Scan the records below for the line with "ATOM 1 N N ." and the line with "ATOM 14 C CA", and retype that range exactly, both ends included, pictures excepted.

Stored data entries
BEGIN

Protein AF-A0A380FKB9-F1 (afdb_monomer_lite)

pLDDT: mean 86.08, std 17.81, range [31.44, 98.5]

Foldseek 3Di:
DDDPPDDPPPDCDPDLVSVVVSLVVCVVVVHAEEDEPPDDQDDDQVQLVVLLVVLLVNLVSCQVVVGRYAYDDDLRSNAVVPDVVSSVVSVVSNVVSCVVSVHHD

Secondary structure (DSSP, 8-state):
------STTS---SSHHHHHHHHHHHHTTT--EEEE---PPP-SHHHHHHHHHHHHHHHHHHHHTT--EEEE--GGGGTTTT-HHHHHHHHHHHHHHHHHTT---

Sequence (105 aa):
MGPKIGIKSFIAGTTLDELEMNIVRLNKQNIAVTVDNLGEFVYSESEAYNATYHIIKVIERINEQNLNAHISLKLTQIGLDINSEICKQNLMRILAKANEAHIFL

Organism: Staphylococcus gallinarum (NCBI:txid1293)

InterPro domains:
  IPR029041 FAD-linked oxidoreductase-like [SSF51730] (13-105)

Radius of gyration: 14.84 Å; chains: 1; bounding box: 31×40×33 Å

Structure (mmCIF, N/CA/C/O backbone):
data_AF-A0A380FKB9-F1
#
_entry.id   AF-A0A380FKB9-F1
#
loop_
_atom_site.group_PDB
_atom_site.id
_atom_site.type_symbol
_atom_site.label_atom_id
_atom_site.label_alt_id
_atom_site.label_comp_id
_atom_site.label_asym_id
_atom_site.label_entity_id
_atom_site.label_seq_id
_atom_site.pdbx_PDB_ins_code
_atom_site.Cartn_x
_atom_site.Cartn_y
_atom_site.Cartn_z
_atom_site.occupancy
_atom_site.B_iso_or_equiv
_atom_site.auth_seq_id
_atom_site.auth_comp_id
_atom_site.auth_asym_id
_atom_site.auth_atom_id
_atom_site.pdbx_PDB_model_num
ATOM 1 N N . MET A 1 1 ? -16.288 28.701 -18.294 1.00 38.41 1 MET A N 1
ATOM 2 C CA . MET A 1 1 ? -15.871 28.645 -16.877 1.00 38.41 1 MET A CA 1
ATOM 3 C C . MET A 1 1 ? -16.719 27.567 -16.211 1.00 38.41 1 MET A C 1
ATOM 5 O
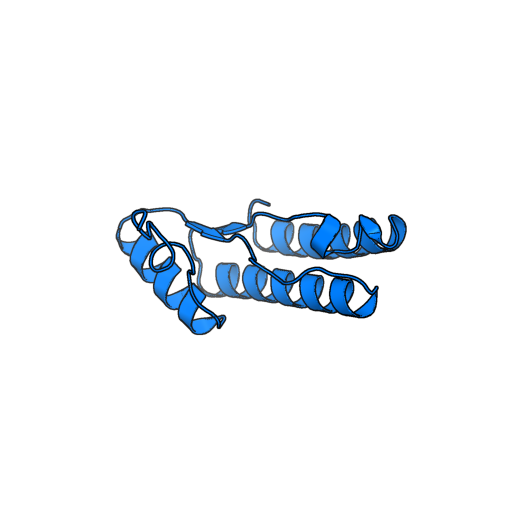 O . MET A 1 1 ? -17.846 27.838 -15.830 1.00 38.41 1 MET A O 1
ATOM 9 N N . GLY A 1 2 ? -16.257 26.313 -16.257 1.00 43.44 2 GLY A N 1
ATOM 10 C CA . GLY A 1 2 ? -16.985 25.161 -15.710 1.00 43.44 2 GLY A CA 1
ATOM 11 C C . GLY A 1 2 ? -16.709 24.993 -14.212 1.00 43.44 2 GLY A C 1
ATOM 12 O O . GLY A 1 2 ? -15.663 25.453 -13.744 1.00 43.44 2 GLY A O 1
ATOM 13 N N . PRO A 1 3 ? -17.622 24.382 -13.443 1.00 39.22 3 PRO A N 1
ATOM 14 C CA . PRO A 1 3 ? -17.449 24.230 -12.006 1.00 39.22 3 PRO A CA 1
ATOM 15 C C . PRO A 1 3 ? -16.227 23.347 -11.706 1.00 39.22 3 PRO A C 1
ATOM 17 O O . PRO A 1 3 ? -16.138 22.207 -12.156 1.00 39.22 3 PRO A O 1
ATOM 20 N N . LYS A 1 4 ? -15.272 23.883 -10.934 1.00 44.66 4 LYS A N 1
ATOM 21 C CA . LYS A 1 4 ? -14.154 23.128 -10.348 1.00 44.66 4 LYS A CA 1
ATOM 22 C C . LYS A 1 4 ? -14.692 22.279 -9.193 1.00 44.66 4 LYS A C 1
ATOM 24 O O . LYS A 1 4 ? -14.635 22.690 -8.037 1.00 44.66 4 LYS A O 1
ATOM 29 N N . ILE A 1 5 ? -15.264 21.124 -9.514 1.00 40.22 5 ILE A N 1
ATOM 30 C CA . ILE A 1 5 ? -15.722 20.147 -8.524 1.00 40.22 5 ILE A CA 1
ATOM 31 C C . ILE A 1 5 ? -14.528 19.273 -8.111 1.00 40.22 5 ILE A C 1
ATOM 33 O O . ILE A 1 5 ? -13.944 18.591 -8.945 1.00 40.22 5 ILE A O 1
ATOM 37 N N . GLY A 1 6 ? -14.194 19.276 -6.814 1.00 37.03 6 GLY A N 1
ATOM 38 C CA . GLY A 1 6 ? -13.827 18.027 -6.134 1.00 37.03 6 GLY A CA 1
ATOM 39 C C . GLY A 1 6 ? -12.358 17.681 -5.864 1.00 37.03 6 GLY A C 1
ATOM 40 O O . GLY A 1 6 ? -12.083 16.502 -5.732 1.00 37.03 6 GLY A O 1
ATOM 41 N 
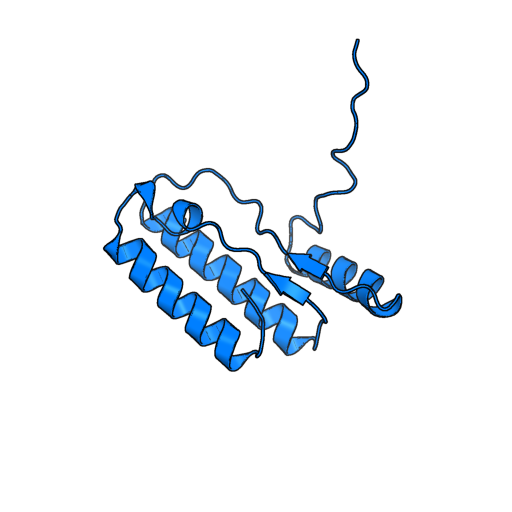N . ILE A 1 7 ? -11.409 18.615 -5.723 1.00 41.81 7 ILE A N 1
ATOM 42 C CA . ILE A 1 7 ? -10.013 18.215 -5.390 1.00 41.81 7 ILE A CA 1
ATOM 43 C C . ILE A 1 7 ? -9.754 18.135 -3.872 1.00 41.81 7 ILE A C 1
ATOM 45 O O . ILE A 1 7 ? -8.942 17.335 -3.422 1.00 41.81 7 ILE A O 1
ATOM 49 N N . LY
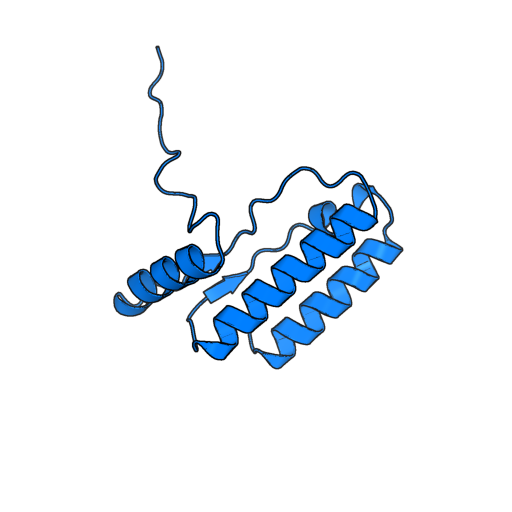S A 1 8 ? -10.474 18.900 -3.038 1.00 31.44 8 LYS A N 1
ATOM 50 C CA . LYS A 1 8 ? -10.191 18.948 -1.587 1.00 31.44 8 LYS A CA 1
ATOM 51 C C . LYS A 1 8 ? -10.720 17.760 -0.772 1.00 31.44 8 LYS A C 1
ATOM 53 O O . LYS A 1 8 ? -10.321 17.613 0.375 1.00 31.44 8 LYS A O 1
ATOM 58 N N . SER A 1 9 ? -11.599 16.933 -1.335 1.00 36.56 9 SER A N 1
ATOM 59 C CA . SER A 1 9 ? -12.284 15.852 -0.604 1.00 36.56 9 SER A CA 1
ATOM 60 C C . SER A 1 9 ? -11.662 14.464 -0.801 1.00 36.56 9 SER A C 1
ATOM 62 O O . SER A 1 9 ? -12.152 13.516 -0.200 1.00 36.56 9 SER A O 1
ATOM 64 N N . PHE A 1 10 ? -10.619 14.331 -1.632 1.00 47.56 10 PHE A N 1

END

Answer:
ATOM 1 N N . MET A 1 1 ? -16.288 28.701 -18.294 1.00 38.41 1 MET A N 1
ATOM 2 C CA . MET A 1 1 ? -15.871 28.645 -16.877 1.00 38.41 1 MET A CA 1
ATOM 3 C C . MET A 1 1 ? -16.719 27.567 -16.211 1.00 38.41 1 MET A C 1
ATOM 5 O
 O . MET A 1 1 ? -17.846 27.838 -15.830 1.00 38.41 1 MET A O 1
ATOM 9 N N . GLY A 1 2 ? -16.257 26.313 -16.257 1.00 43.44 2 GLY A N 1
ATOM 10 C CA . GLY A 1 2 ? -16.985 25.161 -15.710 1.00 43.44 2 GLY A CA 1
ATOM 11 C C . GLY A 1 2 ? -16.709 24.993 -14.212 1.00 43.44 2 GLY A C 1
ATOM 12 O O . GLY A 1 2 ? -15.663 25.453 -13.744 1.00 43.44 2 GLY A O 1
ATOM 13 N N . PRO A 1 3 ? -17.622 24.382 -13.443 1.00 39.22 3 PRO A N 1
ATOM 14 C CA . PRO A 1 3 ? -17.449 24.230 -12.006 1.00 39.22 3 PRO A CA 1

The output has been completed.